I watched this cross-examination from the overflow room, having become exhausted by the courtroom ambience. From the overflow room, the cheap set quality of the court made more sense because the trial was, in fact, on a television, jumping to different camera angles when different people spoke. Suddenly the case was something cinematic. In the courtroom's benches, we were a congregation at a sermon. In the overflow room, we were an audience at a performance. Since there weren't soldiers watching us we could rearrange the furniture and talk. Yoni sometimes would explain things that had already happened in the trial that informed the rebuttal. Sometimes we made jokes. Unobserved, I drew the floorplan on the back of my visitor badge.badge-back

In both the courtroom and viewing on a screen, I was struck by the appearance of Manning himself. He was so small, so not in the spotlight. He didn't look back at the public (I was told by frequent attendees that he used to but didn't anymore). Sometimes he chewed on a pen or took notes. He did not slouch. His expression was neither positive nor negative, but simply attentive. Watching Manning I thought about the definition of the word "cipher." It has a few:

  • one that has no weight, worth, or influence : nonentity
  • a method of transforming a text in order to conceal its meaning
  • a message in code

In becoming a soldier, Manning had become a cipher in the first sense: one who was supposed to simply follow orders, operate within a structure, do his job. The trial itself acts as a cipher in the second sense, a way of understanding his acts of resistance to that structure. It takes a media maelstrom and transforms it into a debate over how information "aids the enemy." It takes the raw brutality of "Collateral Murder" and transforms it into questions of what constitutes "information" in a "database." It takes things that are beyond words and and seeks to find words for them, because words mean things, and the UCMJ's choice of words for Manning's actions will, in theory, lead to words for the complicated, far-flung consequences of his actions, words for the past three years, words for what may or may not be extraordinary times.

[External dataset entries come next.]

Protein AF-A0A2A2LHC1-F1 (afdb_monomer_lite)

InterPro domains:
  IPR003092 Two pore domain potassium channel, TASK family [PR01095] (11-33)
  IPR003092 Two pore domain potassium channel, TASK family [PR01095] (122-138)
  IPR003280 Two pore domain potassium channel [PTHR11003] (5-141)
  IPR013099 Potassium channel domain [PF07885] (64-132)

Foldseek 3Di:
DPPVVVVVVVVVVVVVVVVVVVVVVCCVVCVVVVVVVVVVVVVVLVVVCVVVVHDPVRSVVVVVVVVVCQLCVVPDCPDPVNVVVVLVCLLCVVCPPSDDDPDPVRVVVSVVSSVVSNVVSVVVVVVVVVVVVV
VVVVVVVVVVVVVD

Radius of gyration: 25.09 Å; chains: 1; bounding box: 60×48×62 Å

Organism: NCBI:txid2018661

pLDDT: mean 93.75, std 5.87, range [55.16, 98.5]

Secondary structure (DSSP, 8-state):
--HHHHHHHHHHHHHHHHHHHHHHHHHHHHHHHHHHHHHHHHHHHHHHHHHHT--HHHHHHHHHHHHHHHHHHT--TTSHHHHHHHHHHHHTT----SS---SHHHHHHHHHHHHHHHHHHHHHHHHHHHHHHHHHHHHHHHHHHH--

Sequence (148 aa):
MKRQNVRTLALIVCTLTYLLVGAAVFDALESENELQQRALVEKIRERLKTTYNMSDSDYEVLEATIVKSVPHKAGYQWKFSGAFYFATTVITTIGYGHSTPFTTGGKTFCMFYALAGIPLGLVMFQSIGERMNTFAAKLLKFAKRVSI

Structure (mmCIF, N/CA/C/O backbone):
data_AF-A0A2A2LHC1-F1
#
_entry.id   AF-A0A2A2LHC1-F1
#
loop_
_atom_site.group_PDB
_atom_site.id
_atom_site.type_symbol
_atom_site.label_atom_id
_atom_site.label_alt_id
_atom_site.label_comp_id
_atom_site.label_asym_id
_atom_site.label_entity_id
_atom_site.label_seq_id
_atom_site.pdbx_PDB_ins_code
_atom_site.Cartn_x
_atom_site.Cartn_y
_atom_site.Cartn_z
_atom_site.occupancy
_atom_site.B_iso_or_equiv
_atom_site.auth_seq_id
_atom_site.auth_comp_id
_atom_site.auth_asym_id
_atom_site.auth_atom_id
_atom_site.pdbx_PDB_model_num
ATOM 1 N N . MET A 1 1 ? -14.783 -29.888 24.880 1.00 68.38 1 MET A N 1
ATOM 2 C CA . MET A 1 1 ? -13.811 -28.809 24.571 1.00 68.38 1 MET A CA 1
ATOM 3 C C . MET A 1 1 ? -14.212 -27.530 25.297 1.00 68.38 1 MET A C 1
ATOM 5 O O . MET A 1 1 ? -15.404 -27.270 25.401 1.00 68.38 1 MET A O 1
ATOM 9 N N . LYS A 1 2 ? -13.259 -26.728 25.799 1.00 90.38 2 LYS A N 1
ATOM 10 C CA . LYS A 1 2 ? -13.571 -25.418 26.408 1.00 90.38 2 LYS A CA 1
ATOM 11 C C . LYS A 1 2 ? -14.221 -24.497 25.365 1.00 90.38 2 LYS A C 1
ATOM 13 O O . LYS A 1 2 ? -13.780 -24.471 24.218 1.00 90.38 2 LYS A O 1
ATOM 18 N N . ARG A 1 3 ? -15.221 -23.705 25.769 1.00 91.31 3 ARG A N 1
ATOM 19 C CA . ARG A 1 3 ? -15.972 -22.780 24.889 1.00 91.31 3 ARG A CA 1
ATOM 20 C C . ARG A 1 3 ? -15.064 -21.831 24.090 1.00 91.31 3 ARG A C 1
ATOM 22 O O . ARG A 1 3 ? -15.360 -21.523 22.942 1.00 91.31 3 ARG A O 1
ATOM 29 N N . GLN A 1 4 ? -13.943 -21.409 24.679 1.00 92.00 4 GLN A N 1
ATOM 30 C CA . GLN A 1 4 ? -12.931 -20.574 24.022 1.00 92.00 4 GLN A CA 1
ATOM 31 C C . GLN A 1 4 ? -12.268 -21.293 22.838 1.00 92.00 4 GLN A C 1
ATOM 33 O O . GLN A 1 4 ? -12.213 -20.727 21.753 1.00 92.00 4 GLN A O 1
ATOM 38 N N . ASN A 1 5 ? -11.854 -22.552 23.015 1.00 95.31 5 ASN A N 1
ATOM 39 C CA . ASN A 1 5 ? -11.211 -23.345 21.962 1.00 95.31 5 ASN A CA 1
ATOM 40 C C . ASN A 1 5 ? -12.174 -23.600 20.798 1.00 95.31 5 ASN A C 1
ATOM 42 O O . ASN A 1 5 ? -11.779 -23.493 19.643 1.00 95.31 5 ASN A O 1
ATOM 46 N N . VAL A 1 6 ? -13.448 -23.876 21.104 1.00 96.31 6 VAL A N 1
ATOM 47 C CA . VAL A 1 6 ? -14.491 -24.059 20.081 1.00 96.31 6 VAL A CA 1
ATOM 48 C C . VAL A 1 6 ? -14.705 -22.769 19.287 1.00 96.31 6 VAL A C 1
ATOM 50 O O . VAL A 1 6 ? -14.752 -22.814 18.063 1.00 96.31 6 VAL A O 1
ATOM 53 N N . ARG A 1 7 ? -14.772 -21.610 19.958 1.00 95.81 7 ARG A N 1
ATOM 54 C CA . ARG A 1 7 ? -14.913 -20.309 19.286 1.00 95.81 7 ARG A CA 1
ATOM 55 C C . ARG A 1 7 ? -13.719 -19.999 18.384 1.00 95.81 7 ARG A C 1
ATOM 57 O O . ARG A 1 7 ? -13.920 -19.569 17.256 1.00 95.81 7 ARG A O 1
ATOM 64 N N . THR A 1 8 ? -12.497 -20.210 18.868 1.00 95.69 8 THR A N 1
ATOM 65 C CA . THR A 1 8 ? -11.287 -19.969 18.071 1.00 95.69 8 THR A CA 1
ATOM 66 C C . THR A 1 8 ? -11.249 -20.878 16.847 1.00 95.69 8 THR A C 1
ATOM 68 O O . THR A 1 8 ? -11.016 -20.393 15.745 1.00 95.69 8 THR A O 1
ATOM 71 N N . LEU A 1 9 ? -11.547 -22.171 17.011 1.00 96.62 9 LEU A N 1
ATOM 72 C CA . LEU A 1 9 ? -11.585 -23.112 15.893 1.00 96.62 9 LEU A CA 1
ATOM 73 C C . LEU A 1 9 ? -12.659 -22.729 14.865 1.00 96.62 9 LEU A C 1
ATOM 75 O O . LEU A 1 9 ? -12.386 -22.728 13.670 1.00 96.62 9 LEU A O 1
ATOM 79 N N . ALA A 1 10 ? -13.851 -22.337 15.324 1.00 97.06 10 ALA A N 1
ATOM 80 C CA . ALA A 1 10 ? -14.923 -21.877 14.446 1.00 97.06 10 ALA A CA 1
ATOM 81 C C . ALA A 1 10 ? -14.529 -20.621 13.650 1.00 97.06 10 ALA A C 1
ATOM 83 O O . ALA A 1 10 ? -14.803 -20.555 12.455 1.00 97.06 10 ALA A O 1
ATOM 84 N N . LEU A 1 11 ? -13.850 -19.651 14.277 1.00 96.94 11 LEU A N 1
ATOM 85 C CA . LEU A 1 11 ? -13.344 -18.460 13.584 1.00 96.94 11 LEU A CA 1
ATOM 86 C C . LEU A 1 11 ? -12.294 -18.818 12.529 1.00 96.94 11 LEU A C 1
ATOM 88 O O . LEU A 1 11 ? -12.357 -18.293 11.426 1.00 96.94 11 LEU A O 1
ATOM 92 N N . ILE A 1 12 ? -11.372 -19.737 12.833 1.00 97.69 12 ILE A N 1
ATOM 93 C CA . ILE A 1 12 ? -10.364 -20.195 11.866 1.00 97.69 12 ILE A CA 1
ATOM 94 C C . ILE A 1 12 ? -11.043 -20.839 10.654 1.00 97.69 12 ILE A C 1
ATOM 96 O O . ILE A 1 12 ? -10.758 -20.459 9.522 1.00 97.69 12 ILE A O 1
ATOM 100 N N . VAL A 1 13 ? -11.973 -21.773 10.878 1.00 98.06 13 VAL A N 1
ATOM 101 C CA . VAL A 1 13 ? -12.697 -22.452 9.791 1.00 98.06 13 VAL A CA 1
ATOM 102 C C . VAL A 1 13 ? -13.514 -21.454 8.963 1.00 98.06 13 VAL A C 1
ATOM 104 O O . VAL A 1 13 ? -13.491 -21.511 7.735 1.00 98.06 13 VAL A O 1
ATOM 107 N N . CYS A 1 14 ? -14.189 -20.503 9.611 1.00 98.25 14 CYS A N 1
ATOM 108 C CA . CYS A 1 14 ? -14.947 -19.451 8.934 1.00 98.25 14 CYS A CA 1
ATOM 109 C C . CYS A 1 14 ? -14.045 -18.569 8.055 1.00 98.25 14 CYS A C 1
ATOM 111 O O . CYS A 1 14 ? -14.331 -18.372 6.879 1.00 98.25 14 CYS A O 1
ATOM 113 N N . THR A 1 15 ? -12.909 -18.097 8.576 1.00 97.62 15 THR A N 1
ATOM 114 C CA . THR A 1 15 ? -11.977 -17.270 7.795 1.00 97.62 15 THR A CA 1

We left early, because Aaron wanted to and Aaron was driving, and it seemed as though things would be wrapping up for the day anyway. We were exhausted. As if working our way backwards from the trial, we listened to a podcast of a 2011 Frontline episode about Wikileaks. We talked about other things.

I went to Fort Meade to better understand Manning's story and case; I left understanding that the trial was, in fact, why his case is so difficult to comprehend. Words mean things. Words don't exist in a vacuum. But Fort Meade is a vacuum, a cheap-looking courtroom in a Late-Century Flat American building in a Late-Century Flat American landscape. It is a sanitized space, ostensibly so in order to remain fair but in practice as a way to legitimize institutions of power that are crumbling, fast.

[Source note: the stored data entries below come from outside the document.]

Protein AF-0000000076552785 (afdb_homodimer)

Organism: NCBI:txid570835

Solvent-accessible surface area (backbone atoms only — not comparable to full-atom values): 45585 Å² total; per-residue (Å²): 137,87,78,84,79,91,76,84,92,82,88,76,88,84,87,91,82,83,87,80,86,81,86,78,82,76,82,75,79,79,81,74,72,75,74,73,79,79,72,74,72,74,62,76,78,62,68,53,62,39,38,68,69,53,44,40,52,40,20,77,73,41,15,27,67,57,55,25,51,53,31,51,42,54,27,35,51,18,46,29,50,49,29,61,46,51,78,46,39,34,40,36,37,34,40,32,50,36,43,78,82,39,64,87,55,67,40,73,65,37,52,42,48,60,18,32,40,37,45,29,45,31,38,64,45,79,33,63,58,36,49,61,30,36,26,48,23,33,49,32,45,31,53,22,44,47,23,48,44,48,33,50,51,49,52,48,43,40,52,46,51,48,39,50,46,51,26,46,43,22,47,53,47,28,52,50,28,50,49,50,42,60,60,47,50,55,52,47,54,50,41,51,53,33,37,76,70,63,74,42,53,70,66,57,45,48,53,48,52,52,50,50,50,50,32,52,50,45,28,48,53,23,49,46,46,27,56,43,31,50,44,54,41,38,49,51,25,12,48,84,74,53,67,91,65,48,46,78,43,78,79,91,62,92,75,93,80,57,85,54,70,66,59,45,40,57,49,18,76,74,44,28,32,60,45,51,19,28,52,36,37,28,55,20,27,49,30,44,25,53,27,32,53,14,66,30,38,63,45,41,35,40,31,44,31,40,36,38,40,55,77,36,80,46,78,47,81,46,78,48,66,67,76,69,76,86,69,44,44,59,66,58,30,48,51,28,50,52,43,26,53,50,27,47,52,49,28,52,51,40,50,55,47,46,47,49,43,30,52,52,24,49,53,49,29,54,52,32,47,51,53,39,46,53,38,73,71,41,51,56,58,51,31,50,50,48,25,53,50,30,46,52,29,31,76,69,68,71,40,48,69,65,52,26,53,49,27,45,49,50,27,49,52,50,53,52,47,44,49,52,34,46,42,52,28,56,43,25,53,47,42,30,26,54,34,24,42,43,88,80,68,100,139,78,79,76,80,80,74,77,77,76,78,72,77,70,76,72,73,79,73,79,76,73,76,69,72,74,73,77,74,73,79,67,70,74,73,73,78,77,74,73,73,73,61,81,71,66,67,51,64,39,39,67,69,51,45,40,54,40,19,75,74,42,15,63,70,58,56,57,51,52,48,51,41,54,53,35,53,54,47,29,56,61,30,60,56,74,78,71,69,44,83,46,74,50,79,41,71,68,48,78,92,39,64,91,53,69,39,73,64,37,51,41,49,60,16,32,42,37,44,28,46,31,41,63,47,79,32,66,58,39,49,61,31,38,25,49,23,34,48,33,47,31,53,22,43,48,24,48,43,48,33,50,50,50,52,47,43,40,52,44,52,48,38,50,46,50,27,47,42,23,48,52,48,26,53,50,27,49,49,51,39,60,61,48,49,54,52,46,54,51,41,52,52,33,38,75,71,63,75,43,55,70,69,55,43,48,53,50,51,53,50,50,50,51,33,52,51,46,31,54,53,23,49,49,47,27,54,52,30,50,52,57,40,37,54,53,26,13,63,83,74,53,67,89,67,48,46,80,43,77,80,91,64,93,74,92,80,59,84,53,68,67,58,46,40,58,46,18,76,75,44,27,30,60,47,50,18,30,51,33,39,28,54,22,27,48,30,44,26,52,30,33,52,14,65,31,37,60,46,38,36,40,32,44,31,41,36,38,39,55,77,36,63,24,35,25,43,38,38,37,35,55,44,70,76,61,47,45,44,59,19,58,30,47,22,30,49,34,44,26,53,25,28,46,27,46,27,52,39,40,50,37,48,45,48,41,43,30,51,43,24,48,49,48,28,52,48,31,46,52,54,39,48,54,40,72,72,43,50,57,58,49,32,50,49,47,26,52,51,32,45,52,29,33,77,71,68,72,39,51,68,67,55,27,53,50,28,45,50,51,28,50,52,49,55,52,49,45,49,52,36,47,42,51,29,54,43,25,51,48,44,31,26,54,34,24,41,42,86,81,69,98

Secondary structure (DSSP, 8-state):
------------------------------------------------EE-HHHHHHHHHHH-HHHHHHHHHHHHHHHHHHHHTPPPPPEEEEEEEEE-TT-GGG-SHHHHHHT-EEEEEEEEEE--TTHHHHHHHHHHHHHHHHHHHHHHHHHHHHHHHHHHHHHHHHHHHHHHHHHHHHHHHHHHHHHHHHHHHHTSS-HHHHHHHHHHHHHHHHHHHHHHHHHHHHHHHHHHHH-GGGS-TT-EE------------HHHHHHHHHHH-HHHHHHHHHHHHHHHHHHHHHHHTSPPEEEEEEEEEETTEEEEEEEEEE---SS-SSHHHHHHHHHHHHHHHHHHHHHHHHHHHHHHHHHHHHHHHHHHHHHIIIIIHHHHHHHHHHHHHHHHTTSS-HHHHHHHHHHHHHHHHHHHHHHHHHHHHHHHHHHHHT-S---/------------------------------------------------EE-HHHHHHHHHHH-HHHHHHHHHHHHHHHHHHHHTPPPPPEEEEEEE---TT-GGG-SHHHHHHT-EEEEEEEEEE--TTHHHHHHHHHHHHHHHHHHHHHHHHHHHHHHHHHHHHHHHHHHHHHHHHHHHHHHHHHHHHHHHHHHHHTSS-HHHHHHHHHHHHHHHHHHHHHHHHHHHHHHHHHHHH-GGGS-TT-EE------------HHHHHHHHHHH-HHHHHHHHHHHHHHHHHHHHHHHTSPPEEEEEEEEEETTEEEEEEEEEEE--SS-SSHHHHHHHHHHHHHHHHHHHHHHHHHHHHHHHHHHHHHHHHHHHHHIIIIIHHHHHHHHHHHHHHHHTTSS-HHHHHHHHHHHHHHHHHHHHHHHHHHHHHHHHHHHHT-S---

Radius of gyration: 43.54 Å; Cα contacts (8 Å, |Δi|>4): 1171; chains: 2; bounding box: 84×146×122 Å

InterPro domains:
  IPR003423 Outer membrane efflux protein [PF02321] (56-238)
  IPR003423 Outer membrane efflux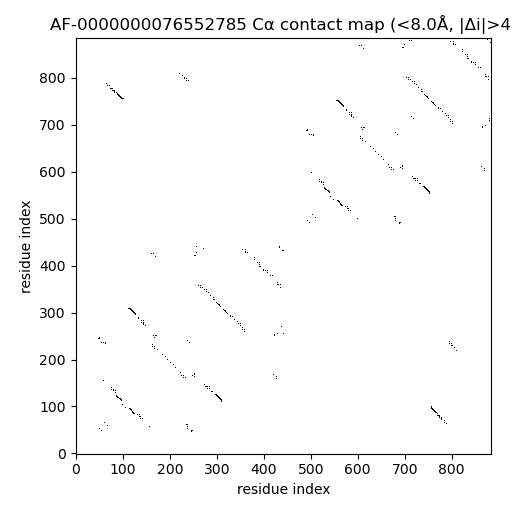 protein [PF02321] (267-438)
  IPR010131 Multidrug resistance outer membrane protein MdtP/Nodulation protein T-like [PTHR30203] (11-438)

Nearest PDB structures (foldseek):
  5iuy-assembly1_A  TM=8.165E-01  e=3.822E-18  Pseudomonas aeruginosa PAO1
  4k7r-assembly1_A  TM=7.882E-01  e=1.301E-18  Escherichia coli K-12
  5azs-assembly1_B  TM=8.243E-01  e=1.071E-17  Pseudomonas aeruginosa PAO1
  5azs-assembly1_C  TM=8.173E-01  e=8.475E-18  Pseudomonas aeruginosa PAO1
  4mt4-assembly1_C  TM=8.279E-01  e=8.028E-17  Campylobacter jejuni

pLDDT: mean 86.81, std 20.61, range [17.77, 98.88]

Sequence (884 aa):
MCLPRLRLPILLVTVSFFGVAGAQSPPAPNQTPSPPPAQALAQNQGSVTISLDDAIQMALQHNHNLLAARTTIQQNEAEEITANLRPNPVLIGDAQFLPVFQPSQFSSDYLDNTAQFDLGVGYLFERGKKRQHRLQAAKDLTTVTRSQVADNERSLGFSVASQFINVELAESTLELAMQDLKSFQNTVDIGEARYKAGDIGEGDLLKIKLQMLQFQTDVSAAQLAKVQGLSDLRQLLGYESIAPDYDVAGAFDYQPVKGNLEDFQAKALVSRPDLQAAQQGVTAANSQHELQKAIGKRDVTGQVNYTHISSLNTVSLFGQIQMPIFDRNQGEIARAGFAITQAQEQAKFTTGQVLTDVRDAFENLRTNDKVVGLYRSGYLDQAKQSRDISEYAYRHGAASLLDFLDAERSYRATQLGYRQALASYLLTIEQLRQAVGTRSLPMCLPRLRLPILLVTVSFFGVAGAQSPPAPNQTPSPPPAQALAQNQGSVTISLDDAIQMALQHNHNLLAARTTIQQNEAEEITANLRPNPVLIGDAQFLPVFQPSQFSSDYLDNTAQFDLGVGYLFERGKKRQHRLQAAKDLTTVTRSQVADNERSLGFSVASQFINVELAESTLELAMQDLKSFQNTVDIGEARYKAGDIGEGDLLKIKLQMLQFQTDVSAAQLAKVQGLSDLRQLLGYESIAPDYDVAGAFDYQPVKGNLEDFQAKALVSRPDLQAAQQGVTAANSQHELQKAIGKRDVTGQVNYTHISSLNTVSLFGQIQMPIFDRNQGEIARAGFAITQAQEQAKFTTGQVLTDVRDAFENLRTNDKVVGLYRSGYLDQAKQSRDISEYAYRHGAASLLDFLDAERSYRATQLGYRQALASYLLTIEQLRQAVGTRSLP

Structure (mmCIF, N/CA/C/O backbone):
data_AF-0000000076552785-model_v1
#
loop_
_entity.id
_entity.type
_entity.pdbx_description
1 polymer 'Cobalt-zinc-cadmium efflux system outer membrane protein'
#
loop_
_atom_site.group_PDB
_atom_site.id
_atom_site.type_symbol
_atom_site.label_atom_id
_atom_site.label_alt_id
_atom_site.label_comp_id
_atom_site.label_asym_id
_atom_site.label_entity_id
_atom_site.label_seq_id
_atom_site.pdbx_PDB_ins_code
_atom_site.Cartn_x
_atom_site.Cartn_y
_atom_site.Cartn_z
_atom_site.occupancy
_atom_site.B_iso_or_equiv
_atom_site.auth_seq_id
_atom_site.auth_comp_id
_atom_site.auth_asym_id
_atom_site.auth_atom_id
_atom_site.pdbx_PDB_model_num
ATOM 1 N N . MET A 1 1 ? 15.812 -77.938 -18.062 1 21.67 1 MET A N 1
ATOM 2 C CA . MET A 1 1 ? 16.734 -78.438 -17.047 1 21.67 1 MET A CA 1
ATOM 3 C C . MET A 1 1 ? 16.297 -78.062 -15.648 1 21.67 1 MET A C 1
ATOM 5 O O . MET A 1 1 ? 15.562 -77.062 -15.484 1 21.67 1 MET A O 1
ATOM 9 N N . CYS A 1 2 ? 16.906 -78.5 -14.492 1 23.67 2 CYS A N 1
ATOM 10 C CA . CYS A 1 2 ? 16.719 -78.812 -13.07 1 23.67 2 CYS A CA 1
ATOM 11 C C . CYS A 1 2 ? 16.484 -77.5 -12.281 1 23.67 2 CYS A C 1
ATOM 13 O O . CYS A 1 2 ? 17 -76.438 -12.648 1 23.67 2 CYS A O 1
ATOM 15 N N . LEU A 1 3 ? 15.516 -77.5 -11.242 1 26.86 3 LEU A N 1
ATOM 16 C CA . LEU A 1 3 ? 14.758 -76.938 -10.148 1 26.86 3 LEU A CA 1
ATOM 17 C C . LEU A 1 3 ? 15.672 -76.5 -9 1 26.86 3 LEU A C 1
ATOM 19 O O . LEU A 1 3 ? 16 -77.312 -8.148 1 26.86 3 LEU A O 1
ATOM 23 N N . PRO A 1 4 ? 16.781 -75.75 -9.273 1 20.81 4 PRO A N 1
ATOM 24 C CA . PRO A 1 4 ? 17.625 -76.125 -8.133 1 20.81 4 PRO A CA 1
ATOM 25 C C . PRO A 1 4 ? 16.953 -75.812 -6.793 1 20.81 4 PRO A C 1
ATOM 27 O O . PRO A 1 4 ? 16.016 -75 -6.73 1 20.81 4 PRO A O 1
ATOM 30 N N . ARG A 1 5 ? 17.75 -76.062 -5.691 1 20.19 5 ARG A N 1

Closing statements in the Manning trial were set to take place the following week. I wanted to go back, but I wasn't sure what for. Perhaps in the closing statements there would be something like closure, or an understanding that, in fact, there will never be closure on the events that have unfolded since Bradley Manning shared documents with Wikileaks. There will be a verdict pronounced in a cheap-looking courtroom, in front of some people in the room, and in front of some people watching it on large flatscreen TVs in trailers. The verdict will apply to some closely defined conventions of what is "aiding the enemy", what is "exceeding authorized use", and what is a "journalistic organization." The verdict will be translated by reporters. It will be tweeted. It will be debated endlessly until something else happens, and we refocus our attentions.

The verdict will be words, because words mean things. The verdict is a cipher, in both senses of the word. It can be both meanings of the word. Words mean things, and they can mean multiple things. They can change. They only mean things if we agree on what they mean, and in this respect words are, despite being of our own making, beyond our control.